## DATA FOR THIS EXERCISE
....

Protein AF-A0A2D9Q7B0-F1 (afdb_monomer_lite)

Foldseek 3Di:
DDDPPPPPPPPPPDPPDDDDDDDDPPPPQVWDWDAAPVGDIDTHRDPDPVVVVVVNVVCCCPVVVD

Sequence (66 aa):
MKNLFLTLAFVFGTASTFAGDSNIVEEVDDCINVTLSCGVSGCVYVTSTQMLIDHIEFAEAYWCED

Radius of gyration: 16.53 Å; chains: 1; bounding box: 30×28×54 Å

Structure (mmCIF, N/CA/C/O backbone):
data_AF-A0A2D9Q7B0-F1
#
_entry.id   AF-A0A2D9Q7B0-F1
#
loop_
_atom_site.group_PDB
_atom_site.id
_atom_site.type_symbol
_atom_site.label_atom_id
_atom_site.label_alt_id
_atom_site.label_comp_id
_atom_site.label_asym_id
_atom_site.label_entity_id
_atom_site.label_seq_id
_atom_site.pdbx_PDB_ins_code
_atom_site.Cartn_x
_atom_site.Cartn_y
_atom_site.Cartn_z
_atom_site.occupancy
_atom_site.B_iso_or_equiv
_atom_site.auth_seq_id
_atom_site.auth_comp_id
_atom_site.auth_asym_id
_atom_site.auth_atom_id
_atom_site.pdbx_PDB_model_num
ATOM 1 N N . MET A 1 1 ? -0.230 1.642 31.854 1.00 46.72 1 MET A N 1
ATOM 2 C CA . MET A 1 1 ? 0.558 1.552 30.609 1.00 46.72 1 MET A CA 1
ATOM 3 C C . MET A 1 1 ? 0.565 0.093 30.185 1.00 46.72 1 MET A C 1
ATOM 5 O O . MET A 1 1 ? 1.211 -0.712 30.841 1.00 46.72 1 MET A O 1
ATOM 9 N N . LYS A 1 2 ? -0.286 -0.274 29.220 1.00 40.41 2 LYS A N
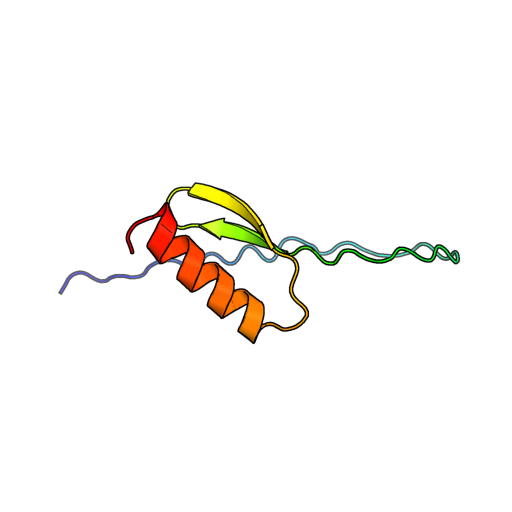 1
ATOM 10 C CA . LYS A 1 2 ? -0.360 -1.632 28.664 1.00 40.41 2 LYS A CA 1
ATOM 11 C C . LYS A 1 2 ? 0.524 -1.652 27.421 1.00 40.41 2 LYS A C 1
ATOM 13 O O . LYS A 1 2 ? 0.355 -0.814 26.544 1.00 40.41 2 LYS A O 1
ATOM 18 N N . ASN A 1 3 ? 1.498 -2.550 27.426 1.00 48.00 3 ASN A N 1
ATOM 19 C CA . ASN A 1 3 ? 2.538 -2.670 26.414 1.00 48.00 3 ASN A CA 1
ATOM 20 C C . ASN A 1 3 ? 1.925 -3.113 25.082 1.00 48.00 3 ASN A C 1
ATOM 22 O O . ASN A 1 3 ? 1.428 -4.232 24.975 1.00 48.00 3 ASN A O 1
ATOM 26 N N . LEU A 1 4 ? 1.969 -2.230 24.088 1.00 48.44 4 LEU A N 1
ATOM 27 C CA . LEU A 1 4 ? 1.535 -2.488 22.721 1.00 48.44 4 LEU A CA 1
ATOM 28 C C . LEU A 1 4 ? 2.747 -2.962 21.905 1.00 48.44 4 LEU A C 1
ATOM 30 O O . LEU A 1 4 ? 3.306 -2.224 21.103 1.00 48.44 4 LEU A O 1
ATOM 34 N N . PHE A 1 5 ? 3.203 -4.187 22.158 1.00 55.50 5 PHE A N 1
ATOM 35 C CA . PHE A 1 5 ? 4.111 -4.868 21.234 1.00 55.50 5 PHE A CA 1
ATOM 36 C C . PHE A 1 5 ? 3.260 -5.497 20.128 1.00 55.50 5 PHE A C 1
ATOM 38 O O . PHE A 1 5 ? 2.942 -6.685 20.183 1.00 55.50 5 PHE A O 1
ATOM 45 N N . LEU A 1 6 ? 2.842 -4.685 19.148 1.00 56.28 6 LEU A N 1
ATOM 46 C CA . LEU A 1 6 ? 2.327 -5.219 17.890 1.00 56.28 6 LEU A CA 1
ATOM 47 C C . LEU A 1 6 ? 3.502 -5.880 17.167 1.00 56.28 6 LEU A C 1
ATOM 49 O O . LEU A 1 6 ? 4.446 -5.237 16.712 1.00 56.28 6 LEU A O 1
ATOM 53 N N . THR A 1 7 ? 3.461 -7.202 17.154 1.00 59.00 7 THR A N 1
ATOM 54 C CA . THR A 1 7 ? 4.391 -8.083 16.466 1.00 59.00 7 THR A CA 1
ATOM 55 C C . THR A 1 7 ? 4.157 -7.922 14.969 1.00 59.00 7 THR A C 1
ATOM 57 O O . THR A 1 7 ? 3.299 -8.574 14.384 1.00 59.00 7 THR A O 1
ATOM 60 N N . LEU A 1 8 ? 4.908 -7.010 14.352 1.00 56.12 8 LEU A N 1
ATOM 61 C CA . LEU A 1 8 ? 4.962 -6.846 12.905 1.00 56.12 8 LEU A CA 1
ATOM 62 C C . LEU A 1 8 ? 5.725 -8.045 12.318 1.00 56.12 8 LEU A C 1
ATOM 64 O O . LEU A 1 8 ? 6.936 -8.002 12.105 1.00 56.12 8 LEU A O 1
ATOM 68 N N . ALA A 1 9 ? 5.027 -9.165 12.145 1.00 56.34 9 ALA A N 1
ATOM 69 C CA . ALA A 1 9 ? 5.552 -10.345 11.475 1.00 56.34 9 ALA A CA 1
ATOM 70 C C . ALA A 1 9 ? 5.574 -10.089 9.961 1.00 56.34 9 ALA A C 1
ATOM 72 O O . ALA A 1 9 ? 4.686 -10.516 9.229 1.00 56.34 9 ALA A O 1
ATOM 73 N N . PHE A 1 10 ? 6.599 -9.376 9.491 1.00 58.78 10 PHE A N 1
ATOM 74 C CA . PHE A 1 10 ? 6.966 -9.364 8.077 1.00 58.78 10 PHE A CA 1
ATOM 75 C C . PHE A 1 10 ? 7.472 -10.766 7.712 1.00 58.78 10 PHE A C 1
ATOM 77 O O . PHE A 1 10 ? 8.647 -11.096 7.885 1.00 58.78 10 PHE A O 1
ATOM 84 N N . VAL A 1 11 ? 6.567 -11.629 7.250 1.00 62.22 11 VAL A N 1
ATOM 85 C CA . VAL A 1 11 ? 6.930 -12.899 6.619 1.00 62.22 11 VAL A CA 1
ATOM 86 C C . VAL A 1 11 ? 7.479 -12.563 5.232 1.00 62.22 11 VAL A C 1
ATOM 88 O O . VAL A 1 11 ? 6.760 -12.574 4.239 1.00 62.22 11 VAL A O 1
ATOM 91 N N . PHE A 1 12 ? 8.771 -12.233 5.164 1.00 55.09 12 PHE A N 1
ATOM 92 C CA . PHE A 1 12 ? 9.531 -12.232 3.914 1.00 55.09 12 PHE A CA 1
ATOM 93 C C . PHE A 1 12 ? 9.714 -13.683 3.460 1.00 55.09 12 PHE A C 1
ATOM 95 O O . PHE A 1 12 ? 10.726 -14.328 3.729 1.00 55.09 12 PHE A O 1
ATOM 102 N N . GLY A 1 13 ? 8.678 -14.221 2.825 1.00 60.34 13 GLY A N 1
ATOM 103 C CA . GLY A 1 13 ? 8.629 -15.582 2.317 1.00 60.34 13 GLY A CA 1
ATOM 104 C C . GLY A 1 13 ? 8.581 -15.626 0.798 1.00 60.34 13 GLY A C 1
ATOM 105 O O . GLY A 1 13 ? 7.616 -16.147 0.265 1.00 60.34 13 GLY A O 1
ATOM 106 N N . THR A 1 14 ? 9.605 -15.128 0.101 1.00 56.78 14 THR A N 1
ATOM 107 C CA . THR A 1 14 ? 9.820 -15.448 -1.325 1.00 56.78 14 THR A CA 1
ATOM 108
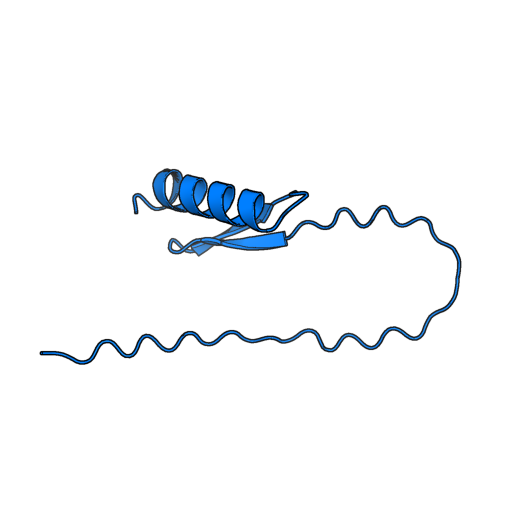 C C . THR A 1 14 ? 11.314 -15.531 -1.640 1.00 56.78 14 THR A C 1
ATOM 110 O O . THR A 1 14 ? 11.878 -14.700 -2.347 1.00 56.78 14 THR A O 1
ATOM 113 N N . ALA A 1 15 ? 11.979 -16.561 -1.112 1.00 55.78 15 ALA A N 1
ATOM 114 C CA . ALA A 1 15 ? 13.230 -17.049 -1.689 1.00 55.78 15 ALA A CA 1
ATOM 115 C C . ALA A 1 15 ? 12.892 -17.917 -2.913 1.00 55.78 15 ALA A C 1
ATOM 117 O O . ALA A 1 15 ? 12.990 -19.143 -2.874 1.00 55.78 15 ALA A O 1
ATOM 118 N N . SER A 1 16 ? 12.429 -17.281 -3.989 1.00 58.41 16 SER A N 1
ATOM 119 C CA . SER A 1 16 ? 12.215 -17.943 -5.274 1.00 58.41 16 SER A CA 1
ATOM 120 C C . SER A 1 16 ? 13.550 -17.984 -6.004 1.00 58.41 16 SER A C 1
ATOM 122 O O . SER A 1 16 ? 14.068 -16.973 -6.468 1.00 58.41 16 SER A O 1
ATOM 124 N N . THR A 1 17 ? 14.149 -19.167 -6.028 1.00 60.28 17 THR A N 1
ATOM 125 C CA . THR A 1 17 ? 15.340 -19.470 -6.814 1.00 60.28 17 THR A CA 1
ATOM 126 C C . THR A 1 17 ? 15.001 -19.309 -8.303 1.00 60.28 17 THR A C 1
ATOM 128 O O . THR A 1 17 ? 14.110 -19.985 -8.811 1.00 60.28 17 THR A O 1
ATOM 131 N N . PHE A 1 18 ? 15.662 -18.389 -9.007 1.00 57.34 18 PHE A N 1
ATOM 132 C CA . PHE A 1 18 ? 15.516 -18.244 -10.457 1.00 57.34 18 PHE A CA 1
ATOM 133 C C . PHE A 1 18 ? 16.758 -18.819 -11.137 1.00 57.34 18 PHE A C 1
ATOM 135 O O . PHE A 1 18 ? 17.785 -18.158 -11.271 1.00 57.34 18 PHE A O 1
ATOM 142 N N . ALA A 1 19 ? 16.659 -20.083 -11.544 1.00 55.66 19 ALA A N 1
ATOM 143 C CA . ALA A 1 19 ? 17.508 -20.680 -12.565 1.00 55.66 19 ALA A CA 1
ATOM 144 C C . ALA A 1 19 ? 16.600 -21.034 -13.747 1.00 55.66 19 ALA A C 1
ATOM 146 O O . ALA A 1 19 ? 15.769 -21.932 -13.635 1.00 55.66 19 ALA A O 1
ATOM 147 N N . GLY A 1 20 ? 16.727 -20.307 -14.856 1.00 41.59 20 GLY A N 1
ATOM 148 C CA . GLY A 1 20 ? 15.896 -20.527 -16.036 1.00 41.59 20 GLY A CA 1
ATOM 149 C C . GLY A 1 20 ? 16.086 -19.446 -17.087 1.00 41.59 20 GLY A C 1
ATOM 150 O O . GLY A 1 20 ? 15.294 -18.522 -17.184 1.00 41.59 20 GLY A O 1
ATOM 151 N N . ASP A 1 21 ? 17.169 -19.573 -17.842 1.00 51.97 21 ASP A N 1
ATOM 152 C CA . ASP A 1 21 ? 17.456 -18.836 -19.068 1.00 51.97 21 ASP A CA 1
ATOM 153 C C . ASP A 1 21 ? 16.353 -19.066 -20.117 1.00 51.97 21 ASP A C 1
ATOM 155 O O . ASP A 1 21 ? 16.091 -20.215 -20.475 1.00 51.97 21 ASP A O 1
ATOM 159 N N . SER A 1 22 ? 15.685 -18.007 -20.586 1.00 41.25 22 SER A N 1
ATOM 160 C CA . SER A 1 22 ? 15.354 -17.761 -22.005 1.00 41.25 22 SER A CA 1
ATOM 161 C C . SER A 1 22 ? 14.475 -16.514 -22.173 1.00 41.25 22 SER A C 1
ATOM 163 O O . SER A 1 22 ? 13.504 -16.299 -21.459 1.00 41.25 22 SER A O 1
ATOM 165 N N . ASN A 1 23 ? 14.850 -15.694 -23.156 1.00 48.50 23 ASN A N 1
ATOM 166 C CA . ASN A 1 23 ? 14.239 -14.427 -23.562 1.00 48.50 23 ASN A CA 1
ATOM 167 C C . ASN A 1 23 ? 12.714 -14.497 -23.780 1.00 48.50 23 ASN A C 1
ATOM 169 O O . ASN A 1 23 ? 12.249 -14.698 -24.904 1.00 48.50 23 ASN A O 1
ATOM 173 N N . ILE A 1 24 ? 11.943 -14.241 -22.730 1.00 42.81 24 ILE A N 1
ATOM 174 C CA . ILE A 1 24 ? 10.554 -13.806 -22.821 1.00 42.81 24 ILE A CA 1
ATOM 175 C C . ILE A 1 24 ? 10.553 -12.370 -22.309 1.00 42.81 24 ILE A C 1
ATOM 177 O O . ILE A 1 24 ? 10.999 -12.092 -21.199 1.00 42.81 24 ILE A O 1
ATOM 181 N N . VAL A 1 25 ? 10.107 -11.446 -23.155 1.00 50.94 25 VAL A N 1
ATOM 
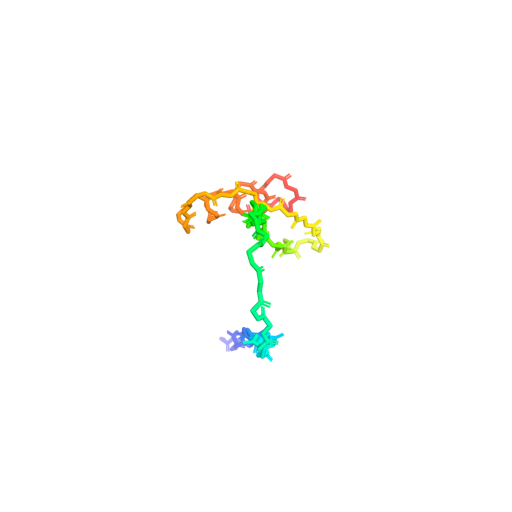182 C CA . VAL A 1 25 ? 9.690 -10.115 -22.716 1.00 50.94 25 VAL A CA 1
ATOM 183 C C . VAL A 1 25 ? 8.435 -10.340 -21.875 1.00 50.94 25 VAL A C 1
ATOM 185 O O . VAL A 1 25 ? 7.325 -10.294 -22.392 1.00 50.94 25 VAL A O 1
ATOM 188 N N . GLU A 1 26 ? 8.605 -10.698 -20.605 1.00 40.16 26 GLU A N 1
ATOM 189 C CA . GLU A 1 26 ? 7.546 -10.509 -19.628 1.00 40.16 26 GLU A CA 1
ATOM 190 C C . GLU A 1 26 ? 7.634 -9.032 -19.266 1.00 40.16 26 GLU A C 1
ATOM 192 O O . GLU A 1 26 ? 8.566 -8.595 -18.589 1.00 40.16 26 GLU A O 1
ATOM 197 N N . GLU A 1 27 ? 6.704 -8.231 -19.790 1.00 43.31 27 GLU A N 1
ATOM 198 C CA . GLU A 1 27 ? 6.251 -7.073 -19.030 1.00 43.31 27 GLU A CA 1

....

## TASK INSTRUCTIONS
Quote the data above exactly from the line with "ATOM 2 C CA" to the line with "ATOM 13 O O", both ends counted, and nothing else. Pictures don't go in.

## RESULT OF THE EXERCISE
ATOM 2 C CA . MET A 1 1 ? 0.558 1.552 30.609 1.00 46.72 1 MET A CA 1
ATOM 3 C C . MET A 1 1 ? 0.565 0.093 30.185 1.00 46.72 1 MET A C 1
ATOM 5 O O . MET A 1 1 ? 1.211 -0.712 30.841 1.00 46.72 1 MET A O 1
ATOM 9 N N . LYS A 1 2 ? -0.286 -0.274 29.220 1.00 40.41 2 LYS A N
 1
ATOM 10 C CA . LYS A 1 2 ? -0.360 -1.632 28.664 1.00 40.41 2 LYS A CA 1
ATOM 11 C C . LYS A 1 2 ? 0.524 -1.652 27.421 1.00 40.41 2 LYS A C 1
ATOM 13 O O . LYS A 1 2 ? 0.355 -0.814 26.544 1.00 40.41 2 LYS A O 1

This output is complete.